The subsequent sections of this paper will delve deeper into the background of deep learning technologies in the context of programming language analysis (Section 2), the intricate structure and workings of DSTM (Section 3), the practical applications and benefits of employing DSTM in program classification and code clone detection (Section 4), and a thorough analysis of our experimental results (Section 5). We will also discuss potential threats to the validity of our findings (Section 6) and review related works in this domain (Section 7), before concluding with a summary of our contributions and the implications of our research (Section 8).

2. Related Work

The endeavor of learning distributed representations for source code, central to machine learning in software engineering, involves obtaining a nuanced representation of code snippets. The Dynamic Syntax Tree Model (DSTM) is a novel contribution in this field, which typically employs supervised models trained on tasks with labeled data like program classification, defect prediction, clone detection, and code summarization to acquire intermediate code representations [2,4,24,25]. This section reviews the evolution of source code representation methodologies, noting the influence of natural language processing models in this progression. We categorize neural network models for code modeling into sequential, hierarchical, and tree-structured types. Additionally, we explore prior efforts in modeling different semantic compositions in non-programming language tree structures, highlighting their limitations in handling ASTs and laying the groundwork for our DSTM approach.
Source code, akin to natural language, can be conceptualized as a sequence of tokens.
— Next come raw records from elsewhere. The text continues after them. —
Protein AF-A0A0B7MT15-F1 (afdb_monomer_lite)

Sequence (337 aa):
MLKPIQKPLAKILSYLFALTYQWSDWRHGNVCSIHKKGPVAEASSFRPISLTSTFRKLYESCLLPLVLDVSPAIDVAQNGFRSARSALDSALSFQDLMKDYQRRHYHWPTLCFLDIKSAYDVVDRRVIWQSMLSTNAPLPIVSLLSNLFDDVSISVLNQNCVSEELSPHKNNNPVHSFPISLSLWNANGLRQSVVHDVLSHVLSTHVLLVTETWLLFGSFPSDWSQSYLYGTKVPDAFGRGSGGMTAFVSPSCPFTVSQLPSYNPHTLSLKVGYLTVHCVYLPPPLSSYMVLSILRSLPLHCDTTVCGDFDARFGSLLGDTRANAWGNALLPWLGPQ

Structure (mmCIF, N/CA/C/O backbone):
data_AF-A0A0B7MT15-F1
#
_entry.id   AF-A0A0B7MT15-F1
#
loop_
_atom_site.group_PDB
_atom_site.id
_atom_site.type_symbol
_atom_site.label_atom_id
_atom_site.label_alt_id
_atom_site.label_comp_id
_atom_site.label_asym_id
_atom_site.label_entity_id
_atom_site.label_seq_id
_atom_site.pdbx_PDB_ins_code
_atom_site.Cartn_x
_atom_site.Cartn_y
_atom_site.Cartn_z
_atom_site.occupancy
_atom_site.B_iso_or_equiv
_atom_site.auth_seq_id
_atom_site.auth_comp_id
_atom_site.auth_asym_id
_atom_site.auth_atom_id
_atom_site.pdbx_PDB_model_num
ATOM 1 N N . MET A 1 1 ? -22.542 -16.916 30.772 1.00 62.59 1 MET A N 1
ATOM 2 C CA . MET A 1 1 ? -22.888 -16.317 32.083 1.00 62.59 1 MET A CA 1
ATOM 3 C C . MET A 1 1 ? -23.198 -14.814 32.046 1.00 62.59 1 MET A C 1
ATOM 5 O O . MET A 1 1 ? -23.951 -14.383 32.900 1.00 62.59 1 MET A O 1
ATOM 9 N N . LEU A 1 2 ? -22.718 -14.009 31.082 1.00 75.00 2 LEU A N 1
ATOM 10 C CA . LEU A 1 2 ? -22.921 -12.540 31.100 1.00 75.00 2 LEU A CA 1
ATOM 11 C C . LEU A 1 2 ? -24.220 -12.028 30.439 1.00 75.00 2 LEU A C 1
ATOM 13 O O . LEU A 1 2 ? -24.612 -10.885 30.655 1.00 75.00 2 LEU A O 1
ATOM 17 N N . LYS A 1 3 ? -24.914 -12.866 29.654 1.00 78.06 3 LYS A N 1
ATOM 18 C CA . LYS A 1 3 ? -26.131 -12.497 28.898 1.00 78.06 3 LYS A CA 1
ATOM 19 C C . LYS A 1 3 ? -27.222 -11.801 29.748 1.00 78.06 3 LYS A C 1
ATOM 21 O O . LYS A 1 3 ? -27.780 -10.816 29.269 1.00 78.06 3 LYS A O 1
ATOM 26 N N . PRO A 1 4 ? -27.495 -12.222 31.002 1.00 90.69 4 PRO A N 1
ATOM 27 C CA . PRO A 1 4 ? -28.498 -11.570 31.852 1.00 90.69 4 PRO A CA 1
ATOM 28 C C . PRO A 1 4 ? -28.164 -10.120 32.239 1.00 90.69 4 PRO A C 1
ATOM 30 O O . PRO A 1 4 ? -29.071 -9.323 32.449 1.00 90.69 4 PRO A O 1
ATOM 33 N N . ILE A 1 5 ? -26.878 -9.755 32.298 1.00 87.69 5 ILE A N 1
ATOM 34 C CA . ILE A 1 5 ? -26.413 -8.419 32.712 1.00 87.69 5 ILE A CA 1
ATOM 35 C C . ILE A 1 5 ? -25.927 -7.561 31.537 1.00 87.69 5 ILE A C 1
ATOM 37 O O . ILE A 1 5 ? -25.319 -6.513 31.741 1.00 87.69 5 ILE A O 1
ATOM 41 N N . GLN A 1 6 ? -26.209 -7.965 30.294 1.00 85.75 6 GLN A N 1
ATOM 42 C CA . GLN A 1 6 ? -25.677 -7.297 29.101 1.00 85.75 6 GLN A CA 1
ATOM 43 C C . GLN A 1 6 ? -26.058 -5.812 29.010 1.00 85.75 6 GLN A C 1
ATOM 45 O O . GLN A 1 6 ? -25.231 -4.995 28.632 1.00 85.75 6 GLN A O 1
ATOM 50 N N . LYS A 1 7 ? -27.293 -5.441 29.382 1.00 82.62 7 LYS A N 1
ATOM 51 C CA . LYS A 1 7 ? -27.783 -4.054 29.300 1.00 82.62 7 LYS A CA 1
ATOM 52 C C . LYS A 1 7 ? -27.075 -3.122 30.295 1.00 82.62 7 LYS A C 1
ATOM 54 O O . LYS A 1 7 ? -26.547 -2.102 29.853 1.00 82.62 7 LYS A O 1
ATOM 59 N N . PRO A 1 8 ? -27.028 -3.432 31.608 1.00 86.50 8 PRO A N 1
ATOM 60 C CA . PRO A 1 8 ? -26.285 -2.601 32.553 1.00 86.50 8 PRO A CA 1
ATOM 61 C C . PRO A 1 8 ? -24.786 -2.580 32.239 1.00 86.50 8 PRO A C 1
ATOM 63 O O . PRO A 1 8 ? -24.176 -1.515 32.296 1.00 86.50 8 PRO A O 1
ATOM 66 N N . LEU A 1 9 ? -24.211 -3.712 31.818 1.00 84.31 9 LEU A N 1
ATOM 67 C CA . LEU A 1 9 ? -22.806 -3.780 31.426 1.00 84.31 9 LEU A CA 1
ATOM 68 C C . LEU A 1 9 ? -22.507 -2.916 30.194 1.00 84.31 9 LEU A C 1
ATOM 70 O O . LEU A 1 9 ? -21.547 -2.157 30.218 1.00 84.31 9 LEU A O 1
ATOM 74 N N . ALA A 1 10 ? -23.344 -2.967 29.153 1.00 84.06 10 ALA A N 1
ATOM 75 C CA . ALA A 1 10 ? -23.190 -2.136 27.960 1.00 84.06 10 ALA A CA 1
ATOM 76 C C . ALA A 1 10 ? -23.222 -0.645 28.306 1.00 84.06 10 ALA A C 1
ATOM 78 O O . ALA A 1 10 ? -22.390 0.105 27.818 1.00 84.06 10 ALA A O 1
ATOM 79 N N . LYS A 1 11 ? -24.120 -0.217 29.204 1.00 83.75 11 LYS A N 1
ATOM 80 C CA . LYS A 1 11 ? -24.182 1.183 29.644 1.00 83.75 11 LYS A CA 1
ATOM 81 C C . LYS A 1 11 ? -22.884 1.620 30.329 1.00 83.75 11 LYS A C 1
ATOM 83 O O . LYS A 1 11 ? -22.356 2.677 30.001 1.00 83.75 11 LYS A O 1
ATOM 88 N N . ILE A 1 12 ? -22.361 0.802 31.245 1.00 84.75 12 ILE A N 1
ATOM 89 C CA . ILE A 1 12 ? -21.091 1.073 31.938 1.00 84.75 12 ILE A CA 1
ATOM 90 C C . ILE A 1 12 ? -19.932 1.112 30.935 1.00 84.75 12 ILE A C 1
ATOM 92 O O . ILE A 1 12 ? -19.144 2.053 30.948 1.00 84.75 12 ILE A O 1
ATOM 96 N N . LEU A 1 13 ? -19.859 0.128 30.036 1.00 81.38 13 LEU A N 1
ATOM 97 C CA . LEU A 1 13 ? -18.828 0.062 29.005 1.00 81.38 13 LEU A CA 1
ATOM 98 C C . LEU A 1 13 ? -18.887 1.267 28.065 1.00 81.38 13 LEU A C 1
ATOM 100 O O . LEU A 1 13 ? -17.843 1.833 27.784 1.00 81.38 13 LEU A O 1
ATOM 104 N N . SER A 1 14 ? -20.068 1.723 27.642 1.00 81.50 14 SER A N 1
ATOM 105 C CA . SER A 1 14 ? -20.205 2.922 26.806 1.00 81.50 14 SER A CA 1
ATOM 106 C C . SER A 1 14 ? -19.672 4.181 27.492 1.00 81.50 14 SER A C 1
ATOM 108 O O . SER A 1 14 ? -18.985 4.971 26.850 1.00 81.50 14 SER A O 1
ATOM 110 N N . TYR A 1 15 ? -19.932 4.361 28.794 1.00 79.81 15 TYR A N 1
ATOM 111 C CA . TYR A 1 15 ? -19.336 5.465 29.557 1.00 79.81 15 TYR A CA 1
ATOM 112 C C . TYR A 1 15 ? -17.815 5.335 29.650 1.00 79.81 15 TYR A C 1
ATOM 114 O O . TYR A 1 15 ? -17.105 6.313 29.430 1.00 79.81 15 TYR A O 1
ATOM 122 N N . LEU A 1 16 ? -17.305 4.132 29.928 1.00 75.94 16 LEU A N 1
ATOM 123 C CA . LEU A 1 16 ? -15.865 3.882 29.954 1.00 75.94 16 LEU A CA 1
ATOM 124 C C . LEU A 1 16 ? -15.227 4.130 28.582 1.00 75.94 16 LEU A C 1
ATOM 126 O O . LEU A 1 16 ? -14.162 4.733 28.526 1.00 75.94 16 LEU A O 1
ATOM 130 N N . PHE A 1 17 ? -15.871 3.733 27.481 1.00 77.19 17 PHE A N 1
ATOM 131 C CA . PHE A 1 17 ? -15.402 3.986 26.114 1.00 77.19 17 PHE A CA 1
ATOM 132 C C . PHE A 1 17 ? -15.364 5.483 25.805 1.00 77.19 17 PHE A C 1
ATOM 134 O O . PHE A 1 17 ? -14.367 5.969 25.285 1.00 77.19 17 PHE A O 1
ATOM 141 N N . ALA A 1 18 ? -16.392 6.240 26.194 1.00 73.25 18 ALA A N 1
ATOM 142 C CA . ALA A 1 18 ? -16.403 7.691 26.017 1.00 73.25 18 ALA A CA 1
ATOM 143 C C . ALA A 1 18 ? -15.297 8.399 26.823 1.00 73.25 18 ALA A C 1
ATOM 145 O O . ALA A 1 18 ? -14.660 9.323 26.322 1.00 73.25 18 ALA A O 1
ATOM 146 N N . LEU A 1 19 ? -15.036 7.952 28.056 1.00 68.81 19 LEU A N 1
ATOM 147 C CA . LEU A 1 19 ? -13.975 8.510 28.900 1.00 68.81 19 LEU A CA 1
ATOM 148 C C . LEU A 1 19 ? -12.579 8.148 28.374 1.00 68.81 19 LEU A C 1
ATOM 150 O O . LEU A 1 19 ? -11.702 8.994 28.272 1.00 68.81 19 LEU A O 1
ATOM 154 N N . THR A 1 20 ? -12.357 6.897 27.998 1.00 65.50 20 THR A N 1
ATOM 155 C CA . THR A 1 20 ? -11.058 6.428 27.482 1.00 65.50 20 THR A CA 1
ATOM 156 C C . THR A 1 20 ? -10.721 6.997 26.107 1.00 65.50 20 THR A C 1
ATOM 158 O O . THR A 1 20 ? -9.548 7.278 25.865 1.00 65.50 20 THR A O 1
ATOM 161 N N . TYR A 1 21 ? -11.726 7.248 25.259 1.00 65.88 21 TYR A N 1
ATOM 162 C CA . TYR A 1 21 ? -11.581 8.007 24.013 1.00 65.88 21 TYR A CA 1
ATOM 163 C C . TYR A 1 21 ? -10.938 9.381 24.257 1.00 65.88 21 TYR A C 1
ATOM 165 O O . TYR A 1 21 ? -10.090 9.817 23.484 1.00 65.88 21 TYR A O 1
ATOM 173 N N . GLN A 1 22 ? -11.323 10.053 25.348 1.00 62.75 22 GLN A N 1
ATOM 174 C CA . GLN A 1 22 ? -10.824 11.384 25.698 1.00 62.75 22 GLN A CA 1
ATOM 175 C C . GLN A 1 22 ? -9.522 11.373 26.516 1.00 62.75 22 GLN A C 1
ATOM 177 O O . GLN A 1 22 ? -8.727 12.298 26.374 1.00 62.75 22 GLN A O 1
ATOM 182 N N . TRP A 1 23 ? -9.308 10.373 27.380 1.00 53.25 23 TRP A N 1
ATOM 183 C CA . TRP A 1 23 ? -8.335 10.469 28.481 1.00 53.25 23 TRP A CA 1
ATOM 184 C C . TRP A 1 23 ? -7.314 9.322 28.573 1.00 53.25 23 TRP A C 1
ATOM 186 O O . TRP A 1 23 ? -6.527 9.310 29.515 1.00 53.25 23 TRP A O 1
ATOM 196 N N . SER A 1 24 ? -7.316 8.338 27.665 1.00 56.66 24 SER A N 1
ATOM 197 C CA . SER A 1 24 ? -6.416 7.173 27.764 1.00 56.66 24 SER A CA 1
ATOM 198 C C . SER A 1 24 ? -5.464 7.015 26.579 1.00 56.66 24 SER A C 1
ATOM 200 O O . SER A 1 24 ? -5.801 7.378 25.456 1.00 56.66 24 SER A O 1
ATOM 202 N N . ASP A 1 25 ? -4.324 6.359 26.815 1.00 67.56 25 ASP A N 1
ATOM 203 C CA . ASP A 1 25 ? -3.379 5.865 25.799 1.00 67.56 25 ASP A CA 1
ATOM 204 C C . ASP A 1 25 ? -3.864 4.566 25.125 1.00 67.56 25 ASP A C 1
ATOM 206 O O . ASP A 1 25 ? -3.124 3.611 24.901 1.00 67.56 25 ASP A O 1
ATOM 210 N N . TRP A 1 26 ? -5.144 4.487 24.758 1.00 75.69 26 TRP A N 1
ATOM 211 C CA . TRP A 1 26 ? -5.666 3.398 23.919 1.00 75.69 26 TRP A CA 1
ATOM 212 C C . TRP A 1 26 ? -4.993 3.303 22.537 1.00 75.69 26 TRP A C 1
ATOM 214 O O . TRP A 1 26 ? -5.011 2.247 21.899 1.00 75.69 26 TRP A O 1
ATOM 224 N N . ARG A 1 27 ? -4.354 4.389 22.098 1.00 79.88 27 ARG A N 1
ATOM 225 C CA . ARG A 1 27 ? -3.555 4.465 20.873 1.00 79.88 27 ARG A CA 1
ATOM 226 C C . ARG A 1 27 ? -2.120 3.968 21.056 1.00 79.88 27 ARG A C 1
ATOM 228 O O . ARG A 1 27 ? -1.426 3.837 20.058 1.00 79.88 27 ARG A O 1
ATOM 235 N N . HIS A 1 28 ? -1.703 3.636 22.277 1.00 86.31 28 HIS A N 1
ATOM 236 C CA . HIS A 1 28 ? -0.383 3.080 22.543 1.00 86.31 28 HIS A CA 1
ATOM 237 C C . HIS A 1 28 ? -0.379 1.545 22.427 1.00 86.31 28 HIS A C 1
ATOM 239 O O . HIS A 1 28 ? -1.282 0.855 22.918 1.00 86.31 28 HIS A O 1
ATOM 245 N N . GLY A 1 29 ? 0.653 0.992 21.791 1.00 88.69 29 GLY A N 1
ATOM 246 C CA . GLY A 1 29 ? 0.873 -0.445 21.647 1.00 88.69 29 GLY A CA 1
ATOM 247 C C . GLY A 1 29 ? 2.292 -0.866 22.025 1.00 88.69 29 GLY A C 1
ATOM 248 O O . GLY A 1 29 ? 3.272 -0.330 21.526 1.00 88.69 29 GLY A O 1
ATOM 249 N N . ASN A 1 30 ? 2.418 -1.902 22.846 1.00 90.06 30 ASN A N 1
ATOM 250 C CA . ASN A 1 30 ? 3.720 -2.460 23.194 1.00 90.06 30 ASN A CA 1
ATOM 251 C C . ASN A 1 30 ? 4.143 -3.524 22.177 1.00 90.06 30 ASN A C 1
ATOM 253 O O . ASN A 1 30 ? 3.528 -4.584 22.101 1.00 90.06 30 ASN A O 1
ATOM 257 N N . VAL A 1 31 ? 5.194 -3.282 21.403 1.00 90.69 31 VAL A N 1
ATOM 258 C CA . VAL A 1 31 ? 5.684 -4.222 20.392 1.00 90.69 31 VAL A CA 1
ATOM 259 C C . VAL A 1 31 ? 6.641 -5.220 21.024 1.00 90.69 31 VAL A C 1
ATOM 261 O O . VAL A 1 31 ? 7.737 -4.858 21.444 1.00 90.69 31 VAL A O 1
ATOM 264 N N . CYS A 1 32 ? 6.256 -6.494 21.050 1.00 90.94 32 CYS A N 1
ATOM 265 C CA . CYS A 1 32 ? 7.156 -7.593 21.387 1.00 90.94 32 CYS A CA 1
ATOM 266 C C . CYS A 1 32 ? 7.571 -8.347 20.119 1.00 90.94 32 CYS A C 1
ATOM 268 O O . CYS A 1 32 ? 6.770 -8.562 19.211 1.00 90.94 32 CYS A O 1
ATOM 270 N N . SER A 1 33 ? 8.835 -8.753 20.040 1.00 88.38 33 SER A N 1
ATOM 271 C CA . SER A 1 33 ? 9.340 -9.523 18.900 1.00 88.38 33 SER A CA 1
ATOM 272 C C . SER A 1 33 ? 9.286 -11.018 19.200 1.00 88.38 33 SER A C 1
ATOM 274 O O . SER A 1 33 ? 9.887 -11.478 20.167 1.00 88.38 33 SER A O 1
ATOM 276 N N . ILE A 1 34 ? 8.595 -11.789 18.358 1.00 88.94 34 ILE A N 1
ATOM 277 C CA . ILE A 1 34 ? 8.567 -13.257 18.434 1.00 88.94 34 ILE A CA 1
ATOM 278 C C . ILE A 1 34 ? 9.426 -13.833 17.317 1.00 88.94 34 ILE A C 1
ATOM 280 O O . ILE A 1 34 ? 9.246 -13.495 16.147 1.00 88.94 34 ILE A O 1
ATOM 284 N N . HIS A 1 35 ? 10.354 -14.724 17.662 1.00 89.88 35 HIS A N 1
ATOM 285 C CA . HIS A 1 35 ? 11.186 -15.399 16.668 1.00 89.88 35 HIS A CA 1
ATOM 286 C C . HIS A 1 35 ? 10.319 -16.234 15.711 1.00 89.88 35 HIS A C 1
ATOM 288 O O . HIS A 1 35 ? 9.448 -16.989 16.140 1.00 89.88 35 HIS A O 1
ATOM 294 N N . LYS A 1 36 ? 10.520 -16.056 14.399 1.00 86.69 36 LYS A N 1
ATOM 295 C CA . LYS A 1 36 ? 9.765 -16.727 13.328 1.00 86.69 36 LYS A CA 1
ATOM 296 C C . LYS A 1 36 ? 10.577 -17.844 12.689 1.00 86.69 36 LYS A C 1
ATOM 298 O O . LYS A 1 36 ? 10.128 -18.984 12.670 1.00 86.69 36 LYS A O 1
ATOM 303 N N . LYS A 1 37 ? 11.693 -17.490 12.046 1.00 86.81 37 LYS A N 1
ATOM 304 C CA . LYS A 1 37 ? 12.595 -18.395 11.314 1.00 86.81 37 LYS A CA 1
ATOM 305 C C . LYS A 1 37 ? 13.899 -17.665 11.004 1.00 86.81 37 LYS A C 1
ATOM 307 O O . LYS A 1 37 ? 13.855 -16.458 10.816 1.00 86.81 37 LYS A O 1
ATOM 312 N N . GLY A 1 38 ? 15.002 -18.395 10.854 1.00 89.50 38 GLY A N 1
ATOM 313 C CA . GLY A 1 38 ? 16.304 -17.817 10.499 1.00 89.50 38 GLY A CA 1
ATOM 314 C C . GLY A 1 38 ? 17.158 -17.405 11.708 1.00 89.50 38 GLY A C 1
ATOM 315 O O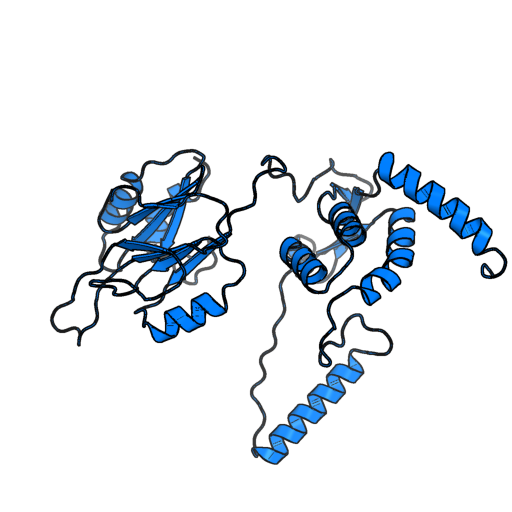 . GLY A 1 38 ? 16.787 -17.697 12.852 1.00 89.50 38 GLY A O 1
ATOM 316 N N . PRO A 1 39 ? 18.322 -16.775 11.467 1.00 89.44 39 PRO A N 1
ATOM 317 C CA . PRO A 1 39 ? 19.282 -16.418 12.509 1.00 89.44 39 PRO A CA 1
ATOM 318 C C . PRO A 1 39 ? 18.718 -15.411 13.520 1.00 89.44 39 PRO A C 1
ATOM 320 O O . PRO A 1 39 ? 18.108 -14.415 13.143 1.00 89.44 39 PRO A O 1
ATOM 323 N N . VAL A 1 40 ? 18.983 -15.631 14.810 1.00 87.19 40 VAL A N 1
ATOM 324 C CA . VAL A 1 40 ? 18.520 -14.775 15.927 1.00 87.19 40 VAL A CA 1
ATOM 325 C C . VAL A 1 40 ? 19.173 -13.381 15.907 1.00 87.19 40 VAL A C 1
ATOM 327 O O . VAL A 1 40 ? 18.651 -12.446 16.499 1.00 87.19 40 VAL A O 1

Lexical analyzers are often employed to break down code into these tokens. Iyer et al. [19] introduced Code-NN, a model using LSTM networks [26] with attention mechanisms for generating descriptions from C# code snippets and SQL queries. Allamanis et al. [16] implemented a convolutional neural network with attention for summarizing Java source code. Wang et al. [7] utilized deep belief networks [29] for defect prediction. Other models serialize the AST using depth-first traversal and employ RNNs for tasks like code completion [20,21]. These sequential models, while efficient, often overlook the inherent structural complexity of source code.
Beyond simple sequences, programs can also be represented as hierarchies. Each line in a program is a sequence of tokens, and the entire program is a sequence of such lines. Huo et al. explored this concept, using CNNs for within-line and LSTM for cross-line modeling in bug localization tasks [18,30]. However, these models do not fully capture the logical structures within code lines, especially in constructs like loops and conditional branches.
Tree-structured models, primarily built on program ASTs, are integral to source code analysis. These models use a neural unit to compute the representation of a semantic unit in the tree. Socher et al. [31] introduced recursive neural networks for this purpose. However, adapting these networks to non-binary ASTs of source code often complicates the training process. Liang et al. [32] and Tai et al. [22] made significant strides with models like Code-RNN and Tree-LSTM. Wei et al. [33] and Mou et al. [23] further extended these concepts to tasks like code clone detection. However, these models typically use uniform neural units for different semantic units, limiting their effectiveness. Allamanis et al. [34] took a different approach by augmenting ASTs into graphs for variable misuse and naming tasks, illustrating the potential of incorporating additional static analysis data.
The concept of varying semantic units is also relevant in natural language parse trees. Researchers in this area have explored the use of different compositional functions for diverse tree structures [35,36,37]. For instance, Socher et al. [35] employed distinct weight matrices for different sibling combinations, while Dong et al. [36] introduced AdaRNN for sentiment classification. Arabshahi et al. [37] and Liu et al. [38] developed models with varied parameters for different mathematical and linguistic structures. These innovations underline the importance of tailored compositional functions, though their application to the complex and diverse structures of program ASTs remains a challenge, one that the Dynamic Syntax Tree Model (DSTM) seeks to address.

3. Preliminary

This section delves into the theoretical underpinnings of our proposed Dynamic Syntax Tree Model (DSTM), focusing on tree-structured neural networks, particularly the recursive neural network and tree-LSTM, which form the basis of our model’s architecture.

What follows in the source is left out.